**WHAT NEEDS TO BE DONE:** Among the entries below, please repeat exactly and only the lines from the line containing "ATOM 21 C CA" to the line containing "ATOM 42 C C", both lines included.

-- DATA FOR THE TASK follows --

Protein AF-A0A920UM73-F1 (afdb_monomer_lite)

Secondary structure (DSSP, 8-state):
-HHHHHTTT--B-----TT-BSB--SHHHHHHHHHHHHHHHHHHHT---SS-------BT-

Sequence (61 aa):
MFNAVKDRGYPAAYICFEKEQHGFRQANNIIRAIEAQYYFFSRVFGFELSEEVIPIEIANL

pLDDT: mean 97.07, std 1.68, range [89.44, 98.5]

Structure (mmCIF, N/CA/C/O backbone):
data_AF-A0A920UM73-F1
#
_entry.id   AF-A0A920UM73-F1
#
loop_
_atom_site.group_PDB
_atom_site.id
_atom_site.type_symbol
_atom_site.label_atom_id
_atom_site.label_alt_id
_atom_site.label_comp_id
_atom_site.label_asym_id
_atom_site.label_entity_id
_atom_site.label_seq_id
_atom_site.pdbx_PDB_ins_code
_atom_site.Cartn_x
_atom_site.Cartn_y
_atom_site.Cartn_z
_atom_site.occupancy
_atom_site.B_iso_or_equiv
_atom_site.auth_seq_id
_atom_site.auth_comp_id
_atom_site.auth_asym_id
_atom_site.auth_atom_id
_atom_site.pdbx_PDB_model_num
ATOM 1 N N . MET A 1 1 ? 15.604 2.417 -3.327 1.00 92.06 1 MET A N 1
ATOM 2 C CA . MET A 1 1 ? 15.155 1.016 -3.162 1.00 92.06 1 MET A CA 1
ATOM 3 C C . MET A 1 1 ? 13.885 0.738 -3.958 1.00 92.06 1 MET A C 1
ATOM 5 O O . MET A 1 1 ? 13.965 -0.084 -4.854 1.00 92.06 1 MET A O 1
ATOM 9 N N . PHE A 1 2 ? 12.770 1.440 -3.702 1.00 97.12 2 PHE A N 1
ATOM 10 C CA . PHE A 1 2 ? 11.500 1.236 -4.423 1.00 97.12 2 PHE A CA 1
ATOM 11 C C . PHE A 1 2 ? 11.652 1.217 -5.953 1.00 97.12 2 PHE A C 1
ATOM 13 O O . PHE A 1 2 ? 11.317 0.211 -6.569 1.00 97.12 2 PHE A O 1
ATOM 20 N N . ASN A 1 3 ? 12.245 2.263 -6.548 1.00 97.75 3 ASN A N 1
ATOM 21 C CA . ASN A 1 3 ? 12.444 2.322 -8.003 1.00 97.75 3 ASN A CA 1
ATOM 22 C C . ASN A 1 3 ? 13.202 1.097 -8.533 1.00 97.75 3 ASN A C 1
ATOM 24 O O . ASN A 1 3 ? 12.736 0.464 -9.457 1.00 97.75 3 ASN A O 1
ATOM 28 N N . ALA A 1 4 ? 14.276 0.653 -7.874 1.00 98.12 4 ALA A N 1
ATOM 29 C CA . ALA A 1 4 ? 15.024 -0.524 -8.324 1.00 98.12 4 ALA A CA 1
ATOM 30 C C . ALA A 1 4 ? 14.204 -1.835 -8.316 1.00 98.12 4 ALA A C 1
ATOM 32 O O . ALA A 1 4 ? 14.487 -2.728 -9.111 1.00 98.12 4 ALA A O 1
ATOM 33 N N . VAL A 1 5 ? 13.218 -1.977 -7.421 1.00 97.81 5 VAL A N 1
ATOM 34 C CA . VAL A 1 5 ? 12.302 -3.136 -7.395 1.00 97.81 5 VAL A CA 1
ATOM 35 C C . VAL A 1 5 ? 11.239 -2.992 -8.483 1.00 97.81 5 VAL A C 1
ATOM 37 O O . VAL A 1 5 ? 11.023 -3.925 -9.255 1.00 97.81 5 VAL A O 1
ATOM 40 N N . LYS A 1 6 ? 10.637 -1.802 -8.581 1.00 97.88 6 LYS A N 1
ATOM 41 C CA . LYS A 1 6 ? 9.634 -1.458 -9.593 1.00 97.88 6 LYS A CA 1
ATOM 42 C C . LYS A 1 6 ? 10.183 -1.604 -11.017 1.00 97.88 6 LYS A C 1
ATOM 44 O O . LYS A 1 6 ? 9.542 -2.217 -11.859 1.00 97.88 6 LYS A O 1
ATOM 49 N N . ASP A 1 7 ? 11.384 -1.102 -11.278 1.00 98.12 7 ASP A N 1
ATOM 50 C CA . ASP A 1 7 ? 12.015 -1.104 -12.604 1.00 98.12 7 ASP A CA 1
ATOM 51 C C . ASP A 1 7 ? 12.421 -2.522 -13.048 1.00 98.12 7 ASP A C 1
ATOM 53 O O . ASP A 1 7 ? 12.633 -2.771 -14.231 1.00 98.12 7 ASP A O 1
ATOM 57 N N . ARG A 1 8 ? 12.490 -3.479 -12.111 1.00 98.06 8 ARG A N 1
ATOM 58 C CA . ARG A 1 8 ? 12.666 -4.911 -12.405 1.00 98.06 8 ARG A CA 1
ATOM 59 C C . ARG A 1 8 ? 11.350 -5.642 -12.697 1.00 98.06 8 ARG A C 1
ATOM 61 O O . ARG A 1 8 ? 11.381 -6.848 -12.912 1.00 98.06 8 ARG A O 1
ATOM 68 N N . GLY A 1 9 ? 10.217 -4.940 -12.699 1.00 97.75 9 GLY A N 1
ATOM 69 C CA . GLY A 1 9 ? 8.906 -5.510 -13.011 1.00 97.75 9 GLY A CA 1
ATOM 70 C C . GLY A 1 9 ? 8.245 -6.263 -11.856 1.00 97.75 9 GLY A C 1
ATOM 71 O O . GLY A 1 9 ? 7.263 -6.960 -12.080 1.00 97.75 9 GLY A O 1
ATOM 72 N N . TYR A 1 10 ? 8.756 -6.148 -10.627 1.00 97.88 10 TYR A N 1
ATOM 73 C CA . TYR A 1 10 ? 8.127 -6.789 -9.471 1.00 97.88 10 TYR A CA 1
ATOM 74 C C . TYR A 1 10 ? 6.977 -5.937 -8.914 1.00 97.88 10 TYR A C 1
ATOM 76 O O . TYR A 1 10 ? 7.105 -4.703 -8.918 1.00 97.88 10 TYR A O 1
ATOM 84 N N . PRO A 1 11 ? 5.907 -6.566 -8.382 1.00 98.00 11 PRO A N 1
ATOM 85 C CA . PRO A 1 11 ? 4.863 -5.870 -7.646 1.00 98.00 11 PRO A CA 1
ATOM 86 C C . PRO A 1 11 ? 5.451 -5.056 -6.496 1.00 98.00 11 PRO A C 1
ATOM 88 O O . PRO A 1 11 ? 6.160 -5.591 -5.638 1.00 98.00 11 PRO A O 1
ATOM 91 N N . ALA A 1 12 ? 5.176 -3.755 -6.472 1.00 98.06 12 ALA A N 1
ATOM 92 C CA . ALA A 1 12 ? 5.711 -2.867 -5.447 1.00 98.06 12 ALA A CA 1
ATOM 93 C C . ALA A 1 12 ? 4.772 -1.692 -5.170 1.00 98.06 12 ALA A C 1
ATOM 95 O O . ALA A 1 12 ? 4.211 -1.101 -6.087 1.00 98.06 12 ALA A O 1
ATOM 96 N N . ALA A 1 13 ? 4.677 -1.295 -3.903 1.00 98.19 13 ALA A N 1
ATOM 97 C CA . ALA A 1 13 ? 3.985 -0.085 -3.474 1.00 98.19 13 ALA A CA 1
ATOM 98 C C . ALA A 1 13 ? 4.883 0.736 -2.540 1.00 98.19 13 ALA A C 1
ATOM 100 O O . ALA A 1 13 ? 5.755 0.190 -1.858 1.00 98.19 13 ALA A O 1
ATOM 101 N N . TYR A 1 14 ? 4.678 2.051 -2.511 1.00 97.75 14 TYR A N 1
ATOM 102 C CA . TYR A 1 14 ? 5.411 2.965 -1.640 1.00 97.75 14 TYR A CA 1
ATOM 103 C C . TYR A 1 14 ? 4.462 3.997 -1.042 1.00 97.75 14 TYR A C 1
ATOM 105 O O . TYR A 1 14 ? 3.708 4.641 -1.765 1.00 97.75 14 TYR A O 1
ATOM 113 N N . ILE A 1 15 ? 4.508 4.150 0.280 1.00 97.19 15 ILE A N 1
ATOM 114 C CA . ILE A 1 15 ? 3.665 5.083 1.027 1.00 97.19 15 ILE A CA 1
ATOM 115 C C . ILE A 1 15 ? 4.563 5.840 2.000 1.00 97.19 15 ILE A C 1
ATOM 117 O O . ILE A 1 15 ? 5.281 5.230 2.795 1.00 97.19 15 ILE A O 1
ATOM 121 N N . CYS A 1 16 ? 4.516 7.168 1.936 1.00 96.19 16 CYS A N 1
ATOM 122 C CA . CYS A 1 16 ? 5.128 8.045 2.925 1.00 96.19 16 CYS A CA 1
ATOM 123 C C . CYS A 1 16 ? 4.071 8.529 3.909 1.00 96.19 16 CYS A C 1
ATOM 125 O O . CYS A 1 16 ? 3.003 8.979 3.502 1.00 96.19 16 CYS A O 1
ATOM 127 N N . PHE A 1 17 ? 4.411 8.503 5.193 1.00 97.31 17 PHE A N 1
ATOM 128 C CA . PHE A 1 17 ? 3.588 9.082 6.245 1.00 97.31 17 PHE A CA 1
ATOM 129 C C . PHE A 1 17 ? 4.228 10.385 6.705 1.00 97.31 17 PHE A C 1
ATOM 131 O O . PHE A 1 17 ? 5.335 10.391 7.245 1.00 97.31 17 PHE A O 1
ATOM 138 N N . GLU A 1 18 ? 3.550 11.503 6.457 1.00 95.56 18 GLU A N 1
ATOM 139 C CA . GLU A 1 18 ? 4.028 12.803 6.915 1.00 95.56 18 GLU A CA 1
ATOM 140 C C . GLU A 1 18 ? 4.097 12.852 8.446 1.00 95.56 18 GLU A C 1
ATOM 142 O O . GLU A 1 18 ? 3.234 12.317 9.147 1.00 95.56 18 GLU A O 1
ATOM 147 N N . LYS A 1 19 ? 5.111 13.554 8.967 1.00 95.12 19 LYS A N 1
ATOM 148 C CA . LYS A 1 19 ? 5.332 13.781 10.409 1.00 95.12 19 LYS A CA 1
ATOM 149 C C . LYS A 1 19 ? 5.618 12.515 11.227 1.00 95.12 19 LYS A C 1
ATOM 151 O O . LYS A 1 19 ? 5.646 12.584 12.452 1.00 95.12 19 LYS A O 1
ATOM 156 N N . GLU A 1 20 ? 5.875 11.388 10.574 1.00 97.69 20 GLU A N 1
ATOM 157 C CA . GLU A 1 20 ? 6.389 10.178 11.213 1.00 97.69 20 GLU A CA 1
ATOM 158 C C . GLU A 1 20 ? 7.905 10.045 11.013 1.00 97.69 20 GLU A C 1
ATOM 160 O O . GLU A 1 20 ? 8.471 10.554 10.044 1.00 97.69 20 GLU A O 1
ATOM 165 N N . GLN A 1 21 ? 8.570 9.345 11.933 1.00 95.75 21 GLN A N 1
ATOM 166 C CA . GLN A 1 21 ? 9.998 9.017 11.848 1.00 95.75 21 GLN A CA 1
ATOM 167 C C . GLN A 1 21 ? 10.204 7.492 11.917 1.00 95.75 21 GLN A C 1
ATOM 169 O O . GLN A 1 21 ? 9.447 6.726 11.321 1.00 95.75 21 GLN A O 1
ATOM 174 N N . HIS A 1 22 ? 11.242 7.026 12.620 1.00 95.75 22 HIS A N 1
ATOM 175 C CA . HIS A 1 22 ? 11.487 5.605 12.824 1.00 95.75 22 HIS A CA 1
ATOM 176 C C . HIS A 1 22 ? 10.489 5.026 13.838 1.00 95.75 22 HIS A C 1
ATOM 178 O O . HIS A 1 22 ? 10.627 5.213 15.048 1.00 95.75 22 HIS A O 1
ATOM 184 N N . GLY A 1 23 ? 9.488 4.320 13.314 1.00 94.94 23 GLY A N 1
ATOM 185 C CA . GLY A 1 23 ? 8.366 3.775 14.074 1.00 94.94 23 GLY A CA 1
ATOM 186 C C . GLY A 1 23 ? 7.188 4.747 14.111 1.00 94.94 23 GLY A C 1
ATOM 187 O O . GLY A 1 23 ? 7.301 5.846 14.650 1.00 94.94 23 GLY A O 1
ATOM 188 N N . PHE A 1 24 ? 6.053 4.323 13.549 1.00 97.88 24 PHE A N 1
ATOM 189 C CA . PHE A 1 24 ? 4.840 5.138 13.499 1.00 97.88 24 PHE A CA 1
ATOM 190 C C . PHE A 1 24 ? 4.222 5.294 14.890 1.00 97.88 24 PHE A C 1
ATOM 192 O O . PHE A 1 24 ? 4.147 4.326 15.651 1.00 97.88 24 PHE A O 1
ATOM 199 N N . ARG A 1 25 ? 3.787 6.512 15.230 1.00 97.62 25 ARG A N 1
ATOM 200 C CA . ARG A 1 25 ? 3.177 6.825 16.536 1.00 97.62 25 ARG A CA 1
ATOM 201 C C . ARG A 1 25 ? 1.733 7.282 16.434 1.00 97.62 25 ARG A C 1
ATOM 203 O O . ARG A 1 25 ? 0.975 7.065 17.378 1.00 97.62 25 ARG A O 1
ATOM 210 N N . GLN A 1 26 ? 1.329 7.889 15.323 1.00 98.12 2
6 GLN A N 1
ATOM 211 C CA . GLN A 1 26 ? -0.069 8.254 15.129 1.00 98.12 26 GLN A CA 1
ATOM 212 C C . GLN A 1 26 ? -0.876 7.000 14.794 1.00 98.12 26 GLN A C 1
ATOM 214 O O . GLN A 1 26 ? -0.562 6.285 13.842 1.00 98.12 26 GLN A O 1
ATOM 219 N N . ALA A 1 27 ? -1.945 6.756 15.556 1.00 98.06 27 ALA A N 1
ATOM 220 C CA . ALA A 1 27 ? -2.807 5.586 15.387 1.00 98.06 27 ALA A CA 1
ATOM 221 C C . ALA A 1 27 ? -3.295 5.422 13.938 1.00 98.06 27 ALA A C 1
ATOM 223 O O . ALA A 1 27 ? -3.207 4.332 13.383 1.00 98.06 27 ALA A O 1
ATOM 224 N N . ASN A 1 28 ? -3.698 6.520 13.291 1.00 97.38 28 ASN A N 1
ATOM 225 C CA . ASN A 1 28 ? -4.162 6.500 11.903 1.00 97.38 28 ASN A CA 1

-- DATA FOR THE TASK concluded --

**SOLVED EXERCISE:**
ATOM 21 C CA . ASN A 1 3 ? 12.444 2.322 -8.003 1.00 97.75 3 ASN A CA 1
ATOM 22 C C . ASN A 1 3 ? 13.202 1.097 -8.533 1.00 97.75 3 ASN A C 1
ATOM 24 O O . ASN A 1 3 ? 12.736 0.464 -9.457 1.00 97.75 3 ASN A O 1
ATOM 28 N N . ALA A 1 4 ? 14.276 0.653 -7.874 1.00 98.12 4 ALA A N 1
ATOM 29 C CA . ALA A 1 4 ? 15.024 -0.524 -8.324 1.00 98.12 4 ALA A CA 1
ATOM 30 C C . ALA A 1 4 ? 14.204 -1.835 -8.316 1.00 98.12 4 ALA A C 1
ATOM 32 O O . ALA A 1 4 ? 14.487 -2.728 -9.111 1.00 98.12 4 ALA A O 1
ATOM 33 N N . VAL A 1 5 ? 13.218 -1.977 -7.421 1.00 97.81 5 VAL A N 1
ATOM 34 C CA . VAL A 1 5 ? 12.302 -3.136 -7.395 1.00 97.81 5 VAL A CA 1
ATOM 35 C C . VAL A 1 5 ? 11.239 -2.992 -8.483 1.00 97.81 5 VAL A C 1
ATOM 37 O O . VAL A 1 5 ? 11.023 -3.925 -9.255 1.00 97.81 5 VAL A O 1
ATOM 40 N N . LYS A 1 6 ? 10.637 -1.802 -8.581 1.00 97.88 6 LYS A N 1
ATOM 41 C CA . LYS A 1 6 ? 9.634 -1.458 -9.593 1.00 97.88 6 LYS A CA 1
ATOM 42 C C . LYS A 1 6 ? 10.183 -1.604 -11.017 1.00 97.88 6 LYS A C 1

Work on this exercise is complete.